** Exercise input follows **

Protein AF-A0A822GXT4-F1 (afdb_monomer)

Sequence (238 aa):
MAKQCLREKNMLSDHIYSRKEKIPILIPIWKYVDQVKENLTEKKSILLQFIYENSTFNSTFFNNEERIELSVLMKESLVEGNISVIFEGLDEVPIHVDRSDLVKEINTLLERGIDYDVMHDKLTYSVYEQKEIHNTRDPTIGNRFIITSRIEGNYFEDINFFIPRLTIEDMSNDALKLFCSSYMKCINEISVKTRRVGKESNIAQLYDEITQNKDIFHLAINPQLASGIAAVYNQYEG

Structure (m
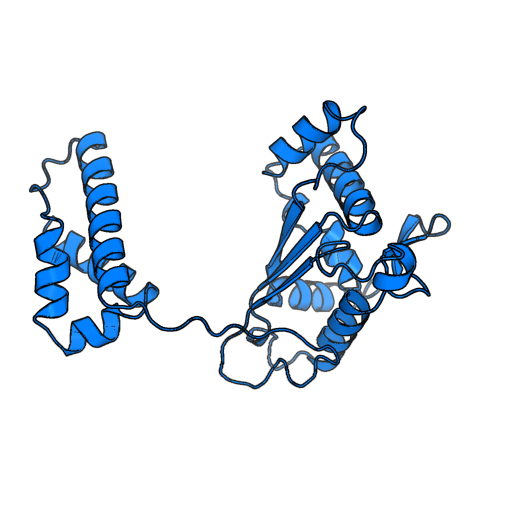mCIF, N/CA/C/O backbone):
data_AF-A0A822GXT4-F1
#
_entry.id   AF-A0A822GXT4-F1
#
loop_
_atom_site.group_PDB
_atom_site.id
_atom_site.type_symbol
_atom_site.label_atom_id
_atom_site.label_alt_id
_atom_site.label_comp_id
_atom_site.label_asym_id
_atom_site.label_entity_id
_atom_site.label_seq_id
_atom_site.pdbx_PDB_ins_code
_atom_site.Cartn_x
_atom_site.Cartn_y
_atom_site.Cartn_z
_atom_site.occupancy
_atom_site.B_iso_or_equiv
_atom_site.auth_seq_id
_atom_site.auth_comp_id
_atom_site.auth_asym_id
_atom_site.auth_atom_id
_atom_site.pdbx_PDB_model_num
ATOM 1 N N . MET A 1 1 ? 13.188 2.231 10.547 1.00 56.00 1 MET A N 1
ATOM 2 C CA . MET A 1 1 ? 13.160 1.423 9.315 1.00 56.00 1 MET A CA 1
ATOM 3 C C . MET A 1 1 ? 14.197 1.884 8.294 1.00 56.00 1 MET A C 1
ATOM 5 O O . MET A 1 1 ? 15.212 1.227 8.220 1.00 56.00 1 MET A O 1
ATOM 9 N N . ALA A 1 2 ? 14.082 3.035 7.617 1.00 60.69 2 ALA A N 1
ATOM 10 C CA . ALA A 1 2 ? 15.105 3.467 6.638 1.00 60.69 2 ALA A CA 1
ATOM 11 C C . ALA A 1 2 ? 16.550 3.541 7.201 1.00 60.69 2 ALA A C 1
ATOM 13 O O . ALA A 1 2 ? 17.471 2.997 6.602 1.00 60.69 2 ALA A O 1
ATOM 14 N N . LYS A 1 3 ? 16.756 4.089 8.413 1.00 62.12 3 LYS A N 1
ATOM 15 C CA . LYS A 1 3 ? 18.073 4.047 9.099 1.00 62.12 3 LYS A CA 1
ATOM 16 C C . LYS A 1 3 ? 18.524 2.639 9.500 1.00 62.12 3 LYS A C 1
ATOM 18 O O . LYS A 1 3 ? 19.713 2.402 9.658 1.00 62.12 3 LYS A O 1
ATOM 23 N N . GLN A 1 4 ? 17.583 1.724 9.705 1.00 65.19 4 GLN A N 1
ATOM 24 C CA . GLN A 1 4 ? 17.884 0.323 9.980 1.00 65.19 4 GLN A CA 1
ATOM 25 C C . GLN A 1 4 ? 18.321 -0.381 8.689 1.00 65.19 4 GLN A C 1
ATOM 27 O O . GLN A 1 4 ? 19.358 -1.025 8.705 1.00 65.19 4 GLN A O 1
ATOM 32 N N . CYS A 1 5 ? 17.640 -0.138 7.564 1.00 62.97 5 CYS A N 1
ATOM 33 C CA . CYS A 1 5 ? 18.047 -0.638 6.250 1.00 62.97 5 CYS A CA 1
ATOM 34 C C . CYS A 1 5 ? 19.461 -0.161 5.864 1.00 62.97 5 CYS A C 1
ATOM 36 O O . CYS A 1 5 ? 20.261 -0.958 5.387 1.00 62.97 5 CYS A O 1
ATOM 38 N N . LEU A 1 6 ? 19.807 1.107 6.135 1.00 62.62 6 LEU A N 1
ATOM 39 C CA . LEU A 1 6 ? 21.176 1.616 5.940 1.00 62.62 6 LEU A CA 1
ATOM 40 C C . LEU A 1 6 ? 22.205 0.891 6.820 1.00 62.62 6 LEU A C 1
ATOM 42 O O . LEU A 1 6 ? 23.281 0.524 6.356 1.00 62.62 6 LEU A O 1
ATOM 46 N N . ARG A 1 7 ? 21.877 0.653 8.096 1.00 63.25 7 ARG A N 1
ATOM 47 C CA . ARG A 1 7 ? 22.760 -0.076 9.021 1.00 63.25 7 ARG A CA 1
ATOM 48 C C . ARG A 1 7 ? 22.966 -1.526 8.593 1.00 63.25 7 ARG A C 1
ATOM 50 O O . ARG A 1 7 ? 24.087 -2.010 8.660 1.00 63.25 7 ARG A O 1
ATOM 57 N N . GLU A 1 8 ? 21.910 -2.194 8.141 1.00 62.47 8 GLU A N 1
ATOM 58 C CA . GLU A 1 8 ? 21.948 -3.587 7.685 1.00 62.47 8 GLU A CA 1
ATOM 59 C C . GLU A 1 8 ? 22.702 -3.737 6.353 1.00 62.47 8 GLU A C 1
ATOM 61 O O . GLU A 1 8 ? 23.437 -4.712 6.193 1.00 62.47 8 GLU A O 1
ATOM 66 N N . LYS A 1 9 ? 22.629 -2.747 5.444 1.00 60.75 9 LYS A N 1
ATOM 67 C CA . LYS A 1 9 ? 23.444 -2.704 4.211 1.00 60.75 9 LYS A CA 1
ATOM 68 C C . LYS A 1 9 ? 24.942 -2.814 4.517 1.00 60.75 9 LYS A C 1
ATOM 70 O O . LYS A 1 9 ? 25.652 -3.569 3.862 1.00 60.75 9 LYS A O 1
ATOM 75 N N . ASN A 1 10 ? 25.405 -2.124 5.559 1.00 52.47 10 ASN A N 1
ATOM 76 C CA . ASN A 1 10 ? 26.811 -2.121 5.972 1.00 52.47 10 ASN A CA 1
ATOM 77 C C . ASN A 1 10 ? 27.264 -3.415 6.680 1.00 52.47 10 ASN A C 1
ATOM 79 O O . ASN A 1 10 ? 28.443 -3.543 7.002 1.00 52.47 10 ASN A O 1
ATOM 83 N N . MET A 1 11 ? 26.358 -4.369 6.933 1.00 46.69 11 MET A N 1
ATOM 84 C CA . MET A 1 11 ? 26.658 -5.627 7.633 1.00 46.69 11 MET A CA 1
ATOM 85 C C . MET A 1 11 ? 26.518 -6.886 6.763 1.00 46.69 11 MET A C 1
ATOM 87 O O . MET A 1 11 ? 26.800 -7.980 7.245 1.00 46.69 11 MET A O 1
ATOM 91 N N . LEU A 1 12 ? 26.092 -6.768 5.502 1.00 45.81 12 LEU A N 1
ATOM 92 C CA . LEU A 1 12 ? 25.726 -7.913 4.661 1.00 45.81 12 LEU A CA 1
ATOM 93 C C . LEU A 1 12 ? 26.604 -8.001 3.403 1.00 45.81 12 LEU A C 1
ATOM 95 O O . LEU A 1 12 ? 26.143 -7.719 2.300 1.00 45.81 12 LEU A O 1
ATOM 99 N N . SER A 1 13 ? 27.861 -8.431 3.565 1.00 44.22 13 SER A N 1
ATOM 100 C CA . SER A 1 13 ? 28.705 -8.902 2.449 1.00 44.22 13 SER A CA 1
ATOM 101 C C . SER A 1 13 ? 28.569 -10.400 2.168 1.00 44.22 13 SER A C 1
ATOM 103 O O . SER A 1 13 ? 28.964 -10.846 1.100 1.00 44.22 13 SER A O 1
ATOM 105 N N . ASP A 1 14 ? 27.972 -11.182 3.068 1.00 42.19 14 ASP A N 1
ATOM 106 C CA . ASP A 1 14 ? 27.928 -12.636 2.938 1.00 42.19 14 ASP A CA 1
ATOM 107 C C . ASP A 1 14 ? 26.563 -13.159 3.379 1.00 42.19 14 ASP A C 1
ATOM 109 O O . ASP A 1 14 ? 26.316 -13.251 4.571 1.00 42.19 14 ASP A O 1
ATOM 113 N N . HIS A 1 15 ? 25.657 -13.467 2.443 1.00 39.00 15 HIS A N 1
ATOM 114 C CA . HIS A 1 15 ? 24.765 -14.635 2.529 1.00 39.00 15 HIS A CA 1
ATOM 115 C C . HIS A 1 15 ? 23.908 -14.808 1.262 1.00 39.00 15 HIS A C 1
ATOM 117 O O . HIS A 1 15 ? 23.187 -13.921 0.810 1.00 39.00 15 HIS A O 1
ATOM 123 N N . ILE A 1 16 ? 23.997 -16.024 0.726 1.00 44.41 16 ILE A N 1
ATOM 124 C CA . ILE A 1 16 ? 23.273 -16.587 -0.414 1.00 44.41 16 ILE A CA 1
ATOM 125 C C . ILE A 1 16 ? 21.822 -16.894 0.009 1.00 44.41 16 ILE A C 1
ATOM 127 O O . ILE A 1 16 ? 21.611 -17.617 0.978 1.00 44.41 16 ILE A O 1
ATOM 131 N N . TYR A 1 17 ? 20.841 -16.352 -0.726 1.00 42.94 17 TYR A N 1
ATOM 132 C CA . TYR A 1 17 ? 19.411 -16.729 -0.755 1.00 42.94 17 TYR A CA 1
ATOM 133 C C . TYR A 1 17 ? 18.722 -17.077 0.587 1.00 42.94 17 TYR A C 1
ATOM 135 O O . TYR A 1 17 ? 17.957 -18.040 0.665 1.00 42.94 17 TYR A O 1
ATOM 143 N N . SER A 1 18 ? 18.888 -16.268 1.639 1.00 44.94 18 SER A N 1
ATOM 144 C CA . SER A 1 18 ? 17.813 -16.163 2.637 1.00 44.94 18 SER A CA 1
ATOM 145 C C . SER A 1 18 ? 16.719 -15.257 2.058 1.00 44.94 18 SER A C 1
ATOM 147 O O . SER A 1 18 ? 17.018 -14.349 1.278 1.00 44.94 18 SER A O 1
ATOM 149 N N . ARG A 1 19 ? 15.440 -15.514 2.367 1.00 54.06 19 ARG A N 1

** End of Exercise input **

**Problem description**
In the entries above, find the line with "ATOM 32 N N" and the line with "ATOM 42 O O", then restate word for word both of them and every line between, with nothing more.

**Task solution**
ATOM 32 N N . CYS A 1 5 ? 17.640 -0.138 7.564 1.00 62.97 5 CYS A N 1
ATOM 33 C CA . CYS A 1 5 ? 18.047 -0.638 6.250 1.00 62.97 5 CYS A CA 1
ATOM 34 C C . CYS A 1 5 ? 19.461 -0.161 5.864 1.00 62.97 5 CYS A C 1
ATOM 36 O O . CYS A 1 5 ? 20.261 -0.958 5.387 1.00 62.97 5 CYS A O 1
ATOM 38 N N . LEU A 1 6 ? 19.807 1.107 6.135 1.00 62.62 6 LEU A N 1
ATOM 39 C CA . LEU A 1 6 ? 21.176 1.616 5.940 1.00 62.62 6 LEU A CA 1
ATOM 40 C C . LEU A 1 6 ? 22.205 0.891 6.820 1.00 62.62 6 LEU A C 1
ATOM 42 O O . LEU A 1 6 ? 23.281 0.524 6.356 1.00 62.62 6 LEU A O 1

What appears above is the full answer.